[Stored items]
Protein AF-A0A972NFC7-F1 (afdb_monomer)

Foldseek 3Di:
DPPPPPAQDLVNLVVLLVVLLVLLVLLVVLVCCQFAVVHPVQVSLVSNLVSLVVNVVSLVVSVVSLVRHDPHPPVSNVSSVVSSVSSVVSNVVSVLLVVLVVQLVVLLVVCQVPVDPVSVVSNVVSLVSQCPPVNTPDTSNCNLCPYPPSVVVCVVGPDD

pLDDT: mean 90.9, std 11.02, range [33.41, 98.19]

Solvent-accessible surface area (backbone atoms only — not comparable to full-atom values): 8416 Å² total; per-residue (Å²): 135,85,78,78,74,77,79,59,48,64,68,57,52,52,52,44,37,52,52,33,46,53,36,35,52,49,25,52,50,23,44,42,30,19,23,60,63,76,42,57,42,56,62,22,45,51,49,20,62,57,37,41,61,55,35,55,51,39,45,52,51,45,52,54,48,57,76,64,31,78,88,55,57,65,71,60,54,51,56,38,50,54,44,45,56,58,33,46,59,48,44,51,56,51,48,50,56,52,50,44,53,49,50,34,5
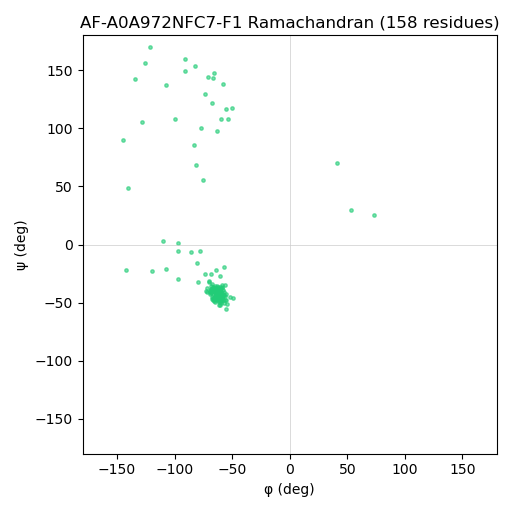0,50,30,34,53,50,20,63,76,48,82,42,71,71,34,50,50,47,32,51,53,29,51,58,60,21,58,34,56,80,87,32,83,34,27,48,42,56,42,38,65,71,19,84,69,40,33,63,51,42,73,74,45,62,90,127

Sequence (160 aa):
MTATLKKVSAGKVKVVTLHTKNLYRAFDNYYQKAFYLDKDLCANAGLALKTLKRLQAAVAELKALLEAGKGLPEEVVKAAKEVIADAEKSIERGLELKRRLKEFEAATNVYKKNPTEENKQRVQKAIEALKYPTEGNKTLWDYVQSCNPWKKYLAKRVDF

Secondary structure (DSSP, 8-state):
-----PPPPHHHHHHHHHHHHHHHHHHHHHHHHHHTS-S-HHHHHHHHHHHHHHHHHHHHHHHHHHHH-TT--HHHHHHHHHHHHHHHHHHHHHHHHHHHHHHHHHHHHHHHHS--HHHHHHHHHHHHHTS-STTSSS-HHHHHHHSTTHHHHHHTT---

Nearest PDB structures (foldseek):
  6zpp-assembly1_A  TM=3.905E-01  e=7.585E-01  Drechmeria coniospora
  6rlb-assembly1_B  TM=4.125E-01  e=1.623E+00  Homo sapiens
  8fiq-assembly1_A  TM=2.663E-01  e=1.082E+00  synthetic construct
  8gl3-assembly1_A  TM=2.407E-01  e=8.225E+00  synthetic construct

Radius of gyration: 20.21 Å; Cα contacts (8 Å, |Δi|>4): 167; chains: 1; bounding box: 55×38×53 Å

Structure (mmCIF, N/CA/C/O backbone):
data_AF-A0A972NFC7-F1
#
_entry.id   AF-A0A972NFC7-F1
#
loop_
_atom_site.group_PDB
_atom_site.id
_atom_site.type_symbol
_atom_site.label_atom_id
_atom_site.label_alt_id
_atom_site.label_comp_id
_atom_site.label_asym_id
_atom_site.label_entity_id
_atom_site.label_seq_id
_atom_site.pdbx_PDB_ins_code
_atom_site.Cartn_x
_atom_site.Cartn_y
_atom_site.Cartn_z
_atom_site.occupancy
_atom_site.B_iso_or_equiv
_atom_site.auth_seq_id
_atom_site.auth_comp_id
_atom_site.auth_asym_id
_atom_site.auth_atom_id
_atom_site.pdbx_PDB_model_num
ATOM 1 N N . MET A 1 1 ? -35.493 23.279 4.318 1.00 33.41 1 MET A N 1
ATOM 2 C CA . MET A 1 1 ? -35.362 21.872 4.755 1.00 33.41 1 MET A CA 1
ATOM 3 C C . MET A 1 1 ? -34.125 21.755 5.634 1.00 33.41 1 MET A C 1
ATOM 5 O O . MET A 1 1 ? -33.015 21.802 5.124 1.00 33.41 1 MET A O 1
ATOM 9 N N . THR A 1 2 ? -34.293 21.689 6.952 1.00 38.50 2 THR A N 1
ATOM 10 C CA . THR A 1 2 ? -33.207 21.407 7.899 1.00 38.50 2 THR A CA 1
ATOM 11 C C . THR A 1 2 ? -32.926 19.910 7.854 1.00 38.50 2 THR A C 1
ATOM 13 O O . THR A 1 2 ? -33.669 19.114 8.420 1.00 38.50 2 THR A O 1
ATOM 16 N N . ALA A 1 3 ? -31.882 19.508 7.127 1.00 42.00 3 ALA A N 1
ATOM 17 C CA . ALA A 1 3 ? -31.424 18.126 7.137 1.00 42.00 3 ALA A CA 1
ATOM 18 C C . ALA A 1 3 ? -31.031 17.763 8.575 1.00 42.00 3 ALA A C 1
ATOM 20 O O . ALA A 1 3 ? -30.040 18.261 9.110 1.00 42.00 3 ALA A O 1
ATOM 21 N N . THR A 1 4 ? -31.842 16.934 9.229 1.00 43.69 4 THR A N 1
ATOM 22 C CA . THR A 1 4 ? -31.547 16.389 10.550 1.00 43.69 4 THR A CA 1
ATOM 23 C C . THR A 1 4 ? -30.292 15.530 10.413 1.00 43.69 4 THR A C 1
ATOM 25 O O . THR A 1 4 ? -30.354 14.391 9.951 1.00 43.69 4 THR A O 1
ATOM 28 N N . LEU A 1 5 ? -29.125 16.089 10.749 1.00 51.41 5 LEU A N 1
ATOM 29 C CA . LEU A 1 5 ? -27.877 15.338 10.865 1.00 51.41 5 LEU A CA 1
ATOM 30 C C . LEU A 1 5 ? -28.140 14.178 11.830 1.00 51.41 5 LEU A C 1
ATOM 32 O O . LEU A 1 5 ? -28.340 14.402 13.025 1.00 51.41 5 LEU A O 1
ATOM 36 N N . LYS A 1 6 ? -28.213 12.943 11.310 1.00 59.44 6 LYS A N 1
ATOM 37 C CA . LYS A 1 6 ? -28.391 11.739 12.134 1.00 59.44 6 LYS A CA 1
ATOM 38 C C . LYS A 1 6 ? -27.348 11.779 13.249 1.00 59.44 6 LYS A C 1
ATOM 40 O O . LYS A 1 6 ? -26.151 11.780 12.968 1.00 59.44 6 LYS A O 1
ATOM 45 N N . LYS A 1 7 ? -27.815 11.832 14.499 1.00 68.38 7 LYS A N 1
ATOM 46 C CA . LYS A 1 7 ? -26.967 11.932 15.691 1.00 68.38 7 LYS A CA 1
ATOM 47 C C . LYS A 1 7 ? -25.962 10.774 15.670 1.00 68.38 7 LYS A C 1
ATOM 49 O O . LYS A 1 7 ? -26.361 9.609 15.675 1.00 68.38 7 LYS A O 1
ATOM 54 N N . VAL A 1 8 ? -24.670 11.084 15.577 1.00 81.25 8 VAL A N 1
ATOM 55 C CA . VAL A 1 8 ? -23.613 10.067 15.583 1.00 81.25 8 VAL A CA 1
ATOM 56 C C . VAL A 1 8 ? -23.573 9.431 16.969 1.00 81.25 8 VAL A C 1
ATOM 58 O O . VAL A 1 8 ? -23.400 10.124 17.968 1.00 81.25 8 VAL A O 1
ATOM 61 N N . SER A 1 9 ? -23.763 8.114 17.039 1.00 86.69 9 SER A N 1
ATOM 62 C CA . SER A 1 9 ? -23.709 7.377 18.300 1.00 86.69 9 SER A CA 1
ATOM 63 C C . SER A 1 9 ? -22.296 6.871 18.588 1.00 86.69 9 SER A C 1
ATOM 65 O O . SER A 1 9 ? -21.555 6.496 17.676 1.00 86.69 9 SER A O 1
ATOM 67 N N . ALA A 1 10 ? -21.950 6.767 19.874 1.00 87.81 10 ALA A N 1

- **Assigned task**:
All lines above that include the word "backbone" must be copied into the answer.

- **Answer box**:
Solvent-accessible surface area (backbone atoms only — not comparable to full-atom values): 8416 Å² total; per-residue (Å²): 135,85,78,78,74,77,79,59,48,64,68,57,52,52,52,44,37,52,52,33,46,53,36,35,52,49,25,52,50,23,44,42,30,19,23,60,63,76,42,57,42,56,62,22,45,51,49,20,62,57,37,41,61,55,35,55,51,39,45,52,51,45,52,54,48,57,76,64,31,78,88,55,57,65,71,60,54,51,56,38,50,54,44,45,56,58,33,46,59,48,44,51,56,51,48,50,56,52,50,44,53,49,50,34,5
Structure (mmCIF, N/CA/C/O backbone):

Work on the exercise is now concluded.